Tyrving consists of two discoveries. Trell, discovered in 2014, and Trine, discovered in 1973, are about 3 miles apart in PL102F/G and PL036E/F. The fields lie in 400 ft of water with recoverable resources of 25 MMboe. Production is to tie back to the Alvheim FPSO via the existing East Kameleon subsea manifold and begin in 2025.

For this project, Subsea7 was tapped to handle the majority of the EPCI of the pipe-in-pipe pipelines, spools, protection covers and tie-ins. Aker Solutions was chosen to deliver a subsea production system that included three horizontal subsea trees, two manifolds, associated equipment and close to 18 miles of subsea umbilicals.

Aker BP operates the field with a 61% interest and is partnered with Petoro who owns 27% and PGNIG Upstream Norway who owns 12%.

Verdande

Norwegian authorities accepted Equinor’s PDO for its operated Verdande Field development in June 2023. The $437 million Verdande subsea development will connect to the Norne FPSO, which has been producing since 1997. Production is expected to begin in fourth-quarter 2025 and run until 2030.
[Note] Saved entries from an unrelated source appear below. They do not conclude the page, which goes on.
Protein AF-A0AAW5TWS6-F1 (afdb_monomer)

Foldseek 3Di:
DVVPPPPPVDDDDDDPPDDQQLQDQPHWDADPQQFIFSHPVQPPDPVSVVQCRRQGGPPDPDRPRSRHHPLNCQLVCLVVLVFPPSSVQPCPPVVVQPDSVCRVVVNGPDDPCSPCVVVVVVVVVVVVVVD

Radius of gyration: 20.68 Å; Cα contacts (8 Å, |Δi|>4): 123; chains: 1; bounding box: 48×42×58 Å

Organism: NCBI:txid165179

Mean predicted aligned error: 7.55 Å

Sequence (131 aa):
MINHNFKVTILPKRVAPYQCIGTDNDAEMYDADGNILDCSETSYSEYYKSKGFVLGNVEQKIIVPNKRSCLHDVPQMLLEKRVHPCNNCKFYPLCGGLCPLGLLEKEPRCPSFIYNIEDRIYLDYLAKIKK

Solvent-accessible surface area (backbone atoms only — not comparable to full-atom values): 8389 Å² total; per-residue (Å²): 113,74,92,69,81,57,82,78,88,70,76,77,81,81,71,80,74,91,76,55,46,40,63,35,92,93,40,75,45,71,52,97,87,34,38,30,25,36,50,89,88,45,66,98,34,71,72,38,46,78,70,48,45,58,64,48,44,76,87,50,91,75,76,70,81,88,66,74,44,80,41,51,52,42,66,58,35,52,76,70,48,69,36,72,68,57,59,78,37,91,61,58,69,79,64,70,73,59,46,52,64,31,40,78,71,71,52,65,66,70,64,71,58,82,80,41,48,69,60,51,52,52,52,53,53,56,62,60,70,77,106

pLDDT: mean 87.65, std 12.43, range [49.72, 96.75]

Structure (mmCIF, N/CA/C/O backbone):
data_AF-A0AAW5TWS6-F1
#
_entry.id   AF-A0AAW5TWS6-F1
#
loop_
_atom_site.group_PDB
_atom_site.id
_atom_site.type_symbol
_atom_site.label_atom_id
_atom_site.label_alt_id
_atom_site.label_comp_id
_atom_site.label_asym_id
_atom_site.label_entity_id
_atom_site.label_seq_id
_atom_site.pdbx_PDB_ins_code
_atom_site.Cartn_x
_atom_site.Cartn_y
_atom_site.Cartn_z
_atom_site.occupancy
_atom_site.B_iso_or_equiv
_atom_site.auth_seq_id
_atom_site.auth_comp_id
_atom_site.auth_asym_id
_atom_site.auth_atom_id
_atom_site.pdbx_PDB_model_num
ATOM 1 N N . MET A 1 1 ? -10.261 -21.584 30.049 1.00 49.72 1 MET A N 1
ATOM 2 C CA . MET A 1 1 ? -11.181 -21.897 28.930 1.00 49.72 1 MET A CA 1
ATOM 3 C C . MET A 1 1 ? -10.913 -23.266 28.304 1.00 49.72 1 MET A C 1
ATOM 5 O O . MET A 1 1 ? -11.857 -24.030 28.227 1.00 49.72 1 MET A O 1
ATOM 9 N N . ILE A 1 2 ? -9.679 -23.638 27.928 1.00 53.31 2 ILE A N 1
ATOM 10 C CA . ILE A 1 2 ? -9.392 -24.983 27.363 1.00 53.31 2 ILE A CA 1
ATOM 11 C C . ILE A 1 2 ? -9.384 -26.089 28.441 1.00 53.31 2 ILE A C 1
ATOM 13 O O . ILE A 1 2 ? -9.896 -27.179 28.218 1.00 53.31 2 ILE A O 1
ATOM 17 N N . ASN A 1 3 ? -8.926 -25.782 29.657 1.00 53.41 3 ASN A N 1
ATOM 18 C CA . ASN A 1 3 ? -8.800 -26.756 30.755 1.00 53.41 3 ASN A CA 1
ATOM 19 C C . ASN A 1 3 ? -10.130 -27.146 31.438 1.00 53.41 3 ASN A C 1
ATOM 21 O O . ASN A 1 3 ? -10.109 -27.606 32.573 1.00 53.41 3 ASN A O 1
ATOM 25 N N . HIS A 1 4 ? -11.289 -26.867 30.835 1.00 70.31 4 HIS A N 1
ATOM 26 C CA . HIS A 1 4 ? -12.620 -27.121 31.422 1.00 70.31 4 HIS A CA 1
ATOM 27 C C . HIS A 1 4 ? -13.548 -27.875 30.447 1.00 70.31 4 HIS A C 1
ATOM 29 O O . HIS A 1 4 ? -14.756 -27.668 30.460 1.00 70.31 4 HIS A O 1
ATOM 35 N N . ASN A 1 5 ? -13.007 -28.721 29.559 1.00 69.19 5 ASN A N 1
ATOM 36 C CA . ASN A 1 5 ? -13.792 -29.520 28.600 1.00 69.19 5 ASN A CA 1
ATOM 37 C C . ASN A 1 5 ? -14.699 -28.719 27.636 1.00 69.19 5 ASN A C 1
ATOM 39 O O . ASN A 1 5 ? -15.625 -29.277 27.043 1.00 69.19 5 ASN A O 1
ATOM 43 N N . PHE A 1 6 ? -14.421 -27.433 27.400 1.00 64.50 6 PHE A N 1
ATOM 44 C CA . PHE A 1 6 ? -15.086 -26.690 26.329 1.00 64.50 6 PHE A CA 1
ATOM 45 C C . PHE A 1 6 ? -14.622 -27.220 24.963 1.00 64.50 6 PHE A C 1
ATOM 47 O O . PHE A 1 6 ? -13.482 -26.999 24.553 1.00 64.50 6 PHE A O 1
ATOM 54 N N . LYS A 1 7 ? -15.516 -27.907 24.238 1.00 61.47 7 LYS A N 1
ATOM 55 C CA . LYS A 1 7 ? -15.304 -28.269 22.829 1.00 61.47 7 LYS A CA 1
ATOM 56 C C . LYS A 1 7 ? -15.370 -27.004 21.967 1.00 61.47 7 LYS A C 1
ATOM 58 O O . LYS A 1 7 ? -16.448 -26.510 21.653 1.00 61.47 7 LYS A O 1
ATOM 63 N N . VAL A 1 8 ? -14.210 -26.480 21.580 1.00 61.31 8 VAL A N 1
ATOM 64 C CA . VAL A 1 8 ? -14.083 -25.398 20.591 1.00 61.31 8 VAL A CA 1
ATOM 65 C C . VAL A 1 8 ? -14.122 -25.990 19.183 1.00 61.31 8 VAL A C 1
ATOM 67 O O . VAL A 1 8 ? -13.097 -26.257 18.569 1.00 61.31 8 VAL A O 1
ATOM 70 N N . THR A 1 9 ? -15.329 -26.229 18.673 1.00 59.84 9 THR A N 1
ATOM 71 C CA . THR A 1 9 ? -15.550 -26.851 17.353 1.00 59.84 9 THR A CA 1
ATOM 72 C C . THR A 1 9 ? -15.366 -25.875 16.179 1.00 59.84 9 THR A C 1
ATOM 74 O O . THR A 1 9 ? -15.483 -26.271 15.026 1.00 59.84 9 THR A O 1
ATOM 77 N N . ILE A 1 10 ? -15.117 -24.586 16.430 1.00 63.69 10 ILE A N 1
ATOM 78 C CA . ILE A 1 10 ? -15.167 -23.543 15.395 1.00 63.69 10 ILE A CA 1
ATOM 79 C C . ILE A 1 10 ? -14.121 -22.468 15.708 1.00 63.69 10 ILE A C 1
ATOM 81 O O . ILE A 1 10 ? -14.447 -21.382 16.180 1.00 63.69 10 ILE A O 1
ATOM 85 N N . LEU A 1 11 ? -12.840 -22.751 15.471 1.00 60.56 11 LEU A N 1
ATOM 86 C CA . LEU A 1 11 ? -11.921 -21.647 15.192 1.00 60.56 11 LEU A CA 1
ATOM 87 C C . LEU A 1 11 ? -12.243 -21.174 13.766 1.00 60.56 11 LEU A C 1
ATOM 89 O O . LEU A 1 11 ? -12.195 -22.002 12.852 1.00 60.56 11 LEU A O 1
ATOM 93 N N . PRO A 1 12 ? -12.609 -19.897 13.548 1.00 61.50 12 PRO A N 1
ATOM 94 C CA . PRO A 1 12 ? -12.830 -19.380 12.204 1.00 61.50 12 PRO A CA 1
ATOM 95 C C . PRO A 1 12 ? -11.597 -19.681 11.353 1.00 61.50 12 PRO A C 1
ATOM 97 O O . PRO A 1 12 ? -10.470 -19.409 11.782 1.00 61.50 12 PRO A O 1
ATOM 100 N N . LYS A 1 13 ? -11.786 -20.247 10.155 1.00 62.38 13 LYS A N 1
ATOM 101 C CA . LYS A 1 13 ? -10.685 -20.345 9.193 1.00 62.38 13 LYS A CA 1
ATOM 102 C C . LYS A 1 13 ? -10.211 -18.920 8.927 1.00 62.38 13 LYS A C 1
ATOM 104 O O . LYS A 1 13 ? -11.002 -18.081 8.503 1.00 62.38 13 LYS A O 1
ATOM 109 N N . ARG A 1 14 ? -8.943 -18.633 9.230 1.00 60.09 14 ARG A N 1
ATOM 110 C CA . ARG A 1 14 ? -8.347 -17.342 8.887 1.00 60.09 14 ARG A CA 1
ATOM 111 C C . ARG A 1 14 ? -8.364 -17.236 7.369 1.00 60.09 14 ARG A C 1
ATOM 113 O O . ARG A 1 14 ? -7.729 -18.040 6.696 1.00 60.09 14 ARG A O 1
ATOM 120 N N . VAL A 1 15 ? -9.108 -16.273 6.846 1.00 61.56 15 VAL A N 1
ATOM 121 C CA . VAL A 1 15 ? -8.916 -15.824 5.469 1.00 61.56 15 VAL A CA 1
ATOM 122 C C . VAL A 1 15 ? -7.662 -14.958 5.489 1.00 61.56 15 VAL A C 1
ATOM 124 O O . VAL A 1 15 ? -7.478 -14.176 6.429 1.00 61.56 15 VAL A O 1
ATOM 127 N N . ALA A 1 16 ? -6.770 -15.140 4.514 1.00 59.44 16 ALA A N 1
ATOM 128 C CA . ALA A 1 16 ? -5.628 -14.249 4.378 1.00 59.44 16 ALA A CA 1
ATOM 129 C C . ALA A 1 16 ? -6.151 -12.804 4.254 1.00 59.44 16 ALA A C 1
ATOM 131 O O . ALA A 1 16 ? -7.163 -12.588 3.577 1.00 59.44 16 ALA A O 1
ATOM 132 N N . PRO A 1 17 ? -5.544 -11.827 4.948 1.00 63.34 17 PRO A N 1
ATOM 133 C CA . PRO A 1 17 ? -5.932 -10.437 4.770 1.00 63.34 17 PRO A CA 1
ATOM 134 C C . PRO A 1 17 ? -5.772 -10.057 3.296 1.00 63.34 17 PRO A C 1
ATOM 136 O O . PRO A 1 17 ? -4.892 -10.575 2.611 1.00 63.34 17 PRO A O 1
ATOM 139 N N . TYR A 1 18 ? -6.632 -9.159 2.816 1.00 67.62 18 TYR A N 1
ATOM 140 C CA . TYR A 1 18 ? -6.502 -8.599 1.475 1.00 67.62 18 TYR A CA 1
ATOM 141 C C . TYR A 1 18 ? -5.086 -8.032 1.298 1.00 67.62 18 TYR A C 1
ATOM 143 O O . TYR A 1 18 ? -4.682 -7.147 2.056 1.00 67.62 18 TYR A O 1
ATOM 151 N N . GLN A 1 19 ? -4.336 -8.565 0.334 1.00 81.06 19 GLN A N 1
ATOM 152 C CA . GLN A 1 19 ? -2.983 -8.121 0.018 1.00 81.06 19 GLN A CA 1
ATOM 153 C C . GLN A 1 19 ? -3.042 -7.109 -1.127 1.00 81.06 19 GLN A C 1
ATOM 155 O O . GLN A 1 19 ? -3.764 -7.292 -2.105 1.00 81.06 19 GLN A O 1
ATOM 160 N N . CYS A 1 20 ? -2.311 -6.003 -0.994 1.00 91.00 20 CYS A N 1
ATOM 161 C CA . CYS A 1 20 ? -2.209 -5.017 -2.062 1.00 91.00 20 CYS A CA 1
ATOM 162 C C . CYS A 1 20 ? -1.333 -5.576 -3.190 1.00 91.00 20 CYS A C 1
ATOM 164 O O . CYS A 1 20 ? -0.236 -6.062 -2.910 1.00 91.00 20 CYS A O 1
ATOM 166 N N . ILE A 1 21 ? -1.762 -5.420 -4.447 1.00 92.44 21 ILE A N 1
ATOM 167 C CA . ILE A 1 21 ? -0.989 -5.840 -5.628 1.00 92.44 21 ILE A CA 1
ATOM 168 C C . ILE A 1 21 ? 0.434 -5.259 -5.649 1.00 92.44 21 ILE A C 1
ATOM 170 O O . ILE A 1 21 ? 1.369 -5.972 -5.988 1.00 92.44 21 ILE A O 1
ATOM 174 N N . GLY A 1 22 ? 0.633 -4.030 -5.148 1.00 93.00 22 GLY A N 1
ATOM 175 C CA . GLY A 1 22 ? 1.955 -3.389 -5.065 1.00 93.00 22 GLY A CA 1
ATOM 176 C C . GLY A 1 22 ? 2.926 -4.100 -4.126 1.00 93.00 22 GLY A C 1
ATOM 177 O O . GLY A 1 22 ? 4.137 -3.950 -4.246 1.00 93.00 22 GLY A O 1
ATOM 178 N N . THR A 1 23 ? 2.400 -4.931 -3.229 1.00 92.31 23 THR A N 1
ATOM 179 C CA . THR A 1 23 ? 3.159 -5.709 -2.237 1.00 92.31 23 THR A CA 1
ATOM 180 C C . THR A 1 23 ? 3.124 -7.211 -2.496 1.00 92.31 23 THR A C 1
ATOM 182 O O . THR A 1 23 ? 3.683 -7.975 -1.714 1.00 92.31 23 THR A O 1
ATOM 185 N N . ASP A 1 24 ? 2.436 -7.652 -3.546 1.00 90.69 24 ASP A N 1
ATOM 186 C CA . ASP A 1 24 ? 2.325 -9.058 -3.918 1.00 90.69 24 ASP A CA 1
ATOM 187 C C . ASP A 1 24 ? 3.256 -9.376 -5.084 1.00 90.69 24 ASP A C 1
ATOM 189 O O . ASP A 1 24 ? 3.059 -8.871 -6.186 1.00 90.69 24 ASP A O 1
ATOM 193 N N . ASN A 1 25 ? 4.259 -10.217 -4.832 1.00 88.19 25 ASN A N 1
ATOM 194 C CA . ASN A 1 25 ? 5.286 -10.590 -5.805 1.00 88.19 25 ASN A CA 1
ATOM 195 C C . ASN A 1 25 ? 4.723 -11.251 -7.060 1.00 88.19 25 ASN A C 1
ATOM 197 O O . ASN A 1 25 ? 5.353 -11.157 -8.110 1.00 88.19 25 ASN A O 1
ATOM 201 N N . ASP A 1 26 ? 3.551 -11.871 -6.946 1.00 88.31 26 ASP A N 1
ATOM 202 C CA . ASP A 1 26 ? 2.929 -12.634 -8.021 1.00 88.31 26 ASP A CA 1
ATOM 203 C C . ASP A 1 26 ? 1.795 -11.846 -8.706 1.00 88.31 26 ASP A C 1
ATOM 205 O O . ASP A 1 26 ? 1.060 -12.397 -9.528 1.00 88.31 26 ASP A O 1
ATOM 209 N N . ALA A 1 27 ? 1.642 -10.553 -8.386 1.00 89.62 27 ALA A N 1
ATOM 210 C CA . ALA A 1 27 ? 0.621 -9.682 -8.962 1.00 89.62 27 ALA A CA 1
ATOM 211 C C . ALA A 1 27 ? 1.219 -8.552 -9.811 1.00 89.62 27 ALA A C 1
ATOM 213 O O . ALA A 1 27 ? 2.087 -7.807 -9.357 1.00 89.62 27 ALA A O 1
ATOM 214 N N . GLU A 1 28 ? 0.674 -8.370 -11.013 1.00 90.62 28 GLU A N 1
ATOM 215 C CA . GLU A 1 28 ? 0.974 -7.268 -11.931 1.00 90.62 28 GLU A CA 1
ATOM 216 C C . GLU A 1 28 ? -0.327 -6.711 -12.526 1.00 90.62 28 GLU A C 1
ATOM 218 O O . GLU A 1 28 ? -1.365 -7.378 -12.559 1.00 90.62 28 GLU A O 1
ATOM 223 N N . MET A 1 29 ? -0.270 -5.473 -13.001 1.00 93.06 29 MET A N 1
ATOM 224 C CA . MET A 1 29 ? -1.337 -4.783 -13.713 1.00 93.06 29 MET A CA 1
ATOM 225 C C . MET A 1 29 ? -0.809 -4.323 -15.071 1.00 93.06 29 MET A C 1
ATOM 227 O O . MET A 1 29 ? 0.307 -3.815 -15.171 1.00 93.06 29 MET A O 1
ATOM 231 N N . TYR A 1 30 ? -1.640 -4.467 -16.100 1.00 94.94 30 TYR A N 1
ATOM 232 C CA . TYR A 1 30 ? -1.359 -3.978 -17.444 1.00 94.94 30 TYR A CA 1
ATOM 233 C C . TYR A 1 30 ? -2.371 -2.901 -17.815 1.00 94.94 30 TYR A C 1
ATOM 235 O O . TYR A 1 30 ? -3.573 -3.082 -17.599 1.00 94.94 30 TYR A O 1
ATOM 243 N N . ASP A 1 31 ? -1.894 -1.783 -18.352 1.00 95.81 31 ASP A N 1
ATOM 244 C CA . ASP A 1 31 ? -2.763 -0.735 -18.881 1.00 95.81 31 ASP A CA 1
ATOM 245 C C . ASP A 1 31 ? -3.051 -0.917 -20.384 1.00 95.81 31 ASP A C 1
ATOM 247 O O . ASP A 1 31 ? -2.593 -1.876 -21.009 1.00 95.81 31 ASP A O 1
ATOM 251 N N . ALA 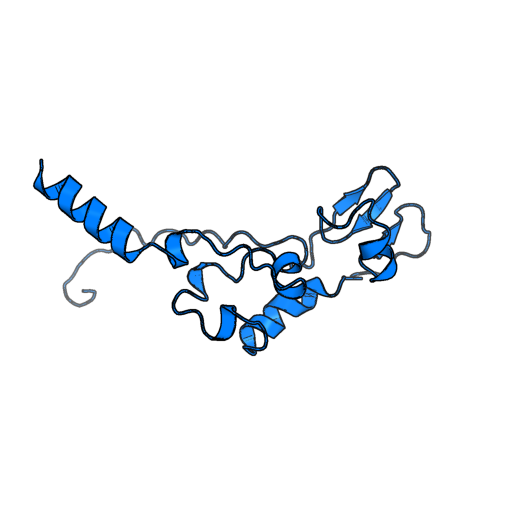A 1 32 ? -3.872 -0.036 -20.965 1.00 95.81 32 ALA A N 1
ATOM 252 C CA . ALA A 1 32 ? -4.323 -0.165 -22.354 1.00 95.81 32 ALA A CA 1
ATOM 253 C C . ALA A 1 32 ? -3.200 0.056 -23.380 1.00 95.81 32 ALA A C 1
ATOM 255 O O . ALA A 1 32 ? -3.312 -0.428 -24.505 1.00 95.81 32 ALA A O 1
ATOM 256 N N . ASP A 1 33 ? -2.120 0.730 -22.981 1.00 95.00 33 ASP A N 1
ATOM 257 C CA . ASP A 1 33 ? -0.921 0.924 -23.800 1.00 95.00 33 ASP A CA 1
ATOM 258 C C . ASP A 1 33 ? 0.074 -0.240 -23.629 1.00 95.00 33 ASP A C 1
ATOM 260 O O . ASP A 1 33 ? 1.172 -0.231 -24.191 1.00 95.00 33 ASP A O 1
ATOM 264 N N . GLY A 1 34 ? -0.287 -1.247 -22.827 1.00 94.69 34 GLY A N 1
ATOM 265 C CA . GLY A 1 34 ? 0.545 -2.405 -22.543 1.00 94.69 34 GLY A CA 1
ATOM 266 C C . GLY A 1 34 ? 1.656 -2.133 -21.529 1.00 94.69 34 GLY A C 1
ATOM 267 O O . GLY A 1 34 ? 2.575 -2.948 -21.417 1.00 94.69 34 GLY A O 1
ATOM 268 N N . ASN A 1 35 ? 1.622 -1.019 -20.789 1.00 95.12 35 ASN A N 1
ATOM 269 C CA . ASN A 1 35 ? 2.594 -0.791 -19.723 1.00 95.12 35 ASN A CA 1
ATOM 270 C C . ASN A 1 35 ? 2.341 -1.760 -18.569 1.00 95.12 35 ASN A C 1
ATOM 272 O O . ASN A 1 35 ? 1.198 -2.050 -18.225 1.00 95.12 35 ASN A O 1
ATOM 276 N N . ILE A 1 36 ? 3.425 -2.226 -17.959 1.00 94.62 36 ILE A N 1
ATOM 277 C CA . ILE A 1 36 ? 3.421 -3.133 -16.811 1.00 94.62 36 ILE A CA 1
ATOM 278 C C . ILE A 1 36 ? 3.618 -2.295 -15.548 1.00 94.62 36 ILE A C 1
ATOM 280 O O . ILE A 1 36 ? 4.585 -1.532 -15.460 1.00 94.62 36 ILE A O 1
ATOM 284 N N . LEU A 1 37 ? 2.723 -2.437 -14.575 1.00 95.75 37 LEU A N 1
ATOM 285 C CA . LEU A 1 37 ? 2.738 -1.734 -13.293 1.00 95.75 37 LEU A CA 1
ATOM 286 C C . LEU A 1 37 ? 2.416 -2.708 -12.155 1.00 95.75 37 LEU A C 1
ATOM 288 O O . LEU A 1 37 ? 1.842 -3.770 -12.369 1.00 95.75 37 LEU A O 1
ATOM 292 N N . ASP A 1 38 ? 2.727 -2.325 -10.922 1.00 95.25 38 ASP A N 1
ATOM 293 C CA . ASP A 1 38 ? 2.315 -3.050 -9.712 1.00 95.25 38 ASP A CA 1
ATOM 294 C C . ASP A 1 38 ? 1.276 -2.269 -8.887 1.00 95.25 38 ASP A C 1
ATOM 296 O O . ASP A 1 38 ? 0.902 -2.676 -7.791 1.00 95.25 38 ASP A O 1
ATOM 300 N N . CYS A 1 39 ? 0.762 -1.154 -9.412 1.00 95.19 39 CYS A N 1
ATOM 301 C CA . CYS A 1 39 ? -0.264 -0.345 -8.767 1.00 95.19 39 CYS A CA 1
ATOM 302 C C . CYS A 1 39 ? -1.246 0.213 -9.798 1.0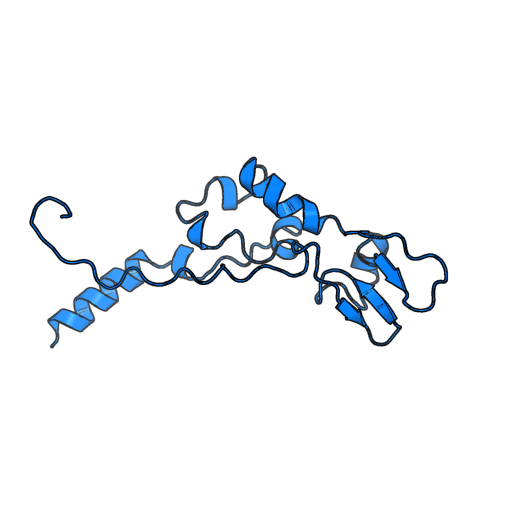0 95.19 39 CYS A C 1
ATOM 304 O O . CYS A 1 39 ? -0.849 0.841 -10.774 1.00 95.19 39 CYS A O 1
ATOM 306 N N . SER A 1 40 ? -2.544 0.040 -9.550 1.00 93.81 40 SER A N 1
ATOM 307 C CA . SER A 1 40 ? -3.593 0.552 -10.437 1.00 93.81 40 SER A CA 1
ATOM 308 C C . SER A 1 40 ? -3.736 2.072 -10.411 1.00 93.81 40 SER A C 1
ATOM 310 O O . SER A 1 40 ? -4.282 2.646 -11.345 1.00 93.81 40 SER A O 1
ATOM 312 N N . GLU A 1 41 ? -3.269 2.730 -9.349 1.00 95.00 41 GLU 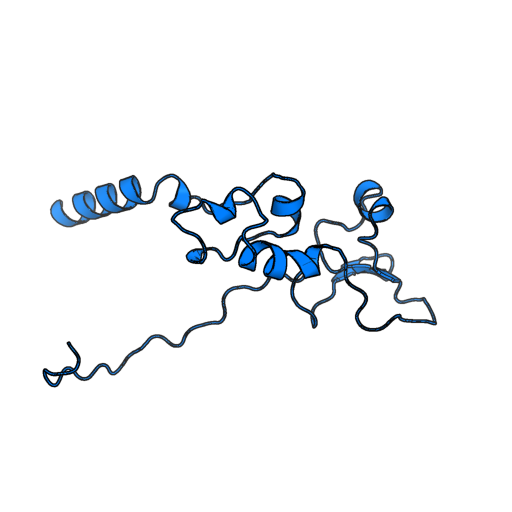A N 1
ATOM 313 C CA . GLU A 1 41 ? -3.380 4.186 -9.182 1.00 95.00 41 GLU A CA 1
ATOM 314 C C . GLU A 1 41 ? -2.259 4.956 -9.901 1.00 95.00 41 GLU A C 1
ATOM 316 O O . GLU A 1 41 ? -2.307 6.181 -9.979 1.00 95.00 41 GLU A O 1
ATOM 321 N N . THR A 1 42 ? -1.248 4.262 -10.438 1.00 95.69 42 THR A N 1
ATOM 322 C CA . THR A 1 42 ? -0.047 4.907 -10.993 1.00 95.69 42 THR A CA 1
ATOM 323 C C . THR A 1 42 ? -0.020 4.969 -12.519 1.00 95.69 42 THR A C 1
ATOM 325 O O . THR A 1 42 ? 0.812 5.686 -13.083 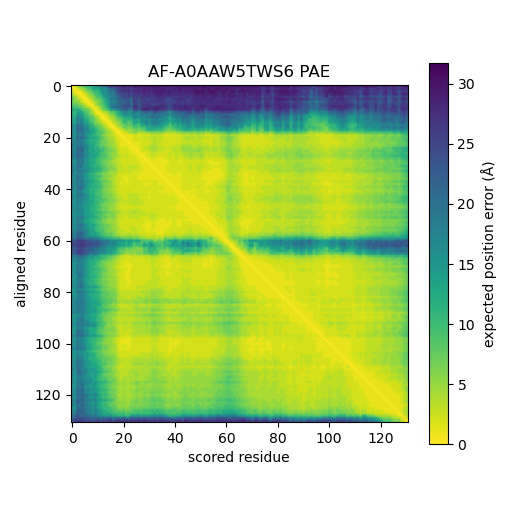1.00 95.69 42 THR A O 1
ATOM 328 N N . SER A 1 43 ? -0.935 4.264 -13.192 1.00 96.25 43 SER A N 1
ATOM 329 C CA . SER A 1 43 ? -1.059 4.278 -14.653 1.00 96.25 43 SER A CA 1
ATOM 330 C C . SER A 1 43 ? -1.485 5.660 -15.172 1.00 96.25 43 SER A C 1
ATOM 332 O O . SER A 1 43 ? -2.123 6.444 -14.468 1.00 96.25 43 SER A O 1
ATOM 334 N N . TYR A 1 44 ? -1.078 5.979 -16.405 1.00 95.12 44 TYR A N 1
ATOM 335 C CA . TYR A 1 44 ? -1.360 7.239 -17.114 1.00 95.12 44 TYR A CA 1
ATOM 336 C C . TYR A 1 44 ? -0.911 8.536 -16.414 1.00 95.12 44 TYR A C 1
ATOM 338 O O . TYR A 1 44 ? -1.324 9.631 -16.793 1.00 95.12 44 TYR A O 1
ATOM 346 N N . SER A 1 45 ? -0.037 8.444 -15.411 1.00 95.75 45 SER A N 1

The project, comprising the Cape Vulture and Alve Northeast discoveries, is in 1,150 ft to 1,250 ft water depth and targets 36.3 MMboe of recoverable reserves.

Located in the Nordland Ridge area of the Norwegian Sea, production from Verdande will tie back to the existing Skuld Field and Norne FPSO facilities. A consortium of Subsea7 and DeepOcean will handle engineering, transportation and installation, which will include a 5 mile-long pipe-in-pipe production pipeline, flexibles, umbilical, subsea structures and tie-ins.

Transocean’s Encourage harsh-environment semisubmersible won the drilling contract for the project.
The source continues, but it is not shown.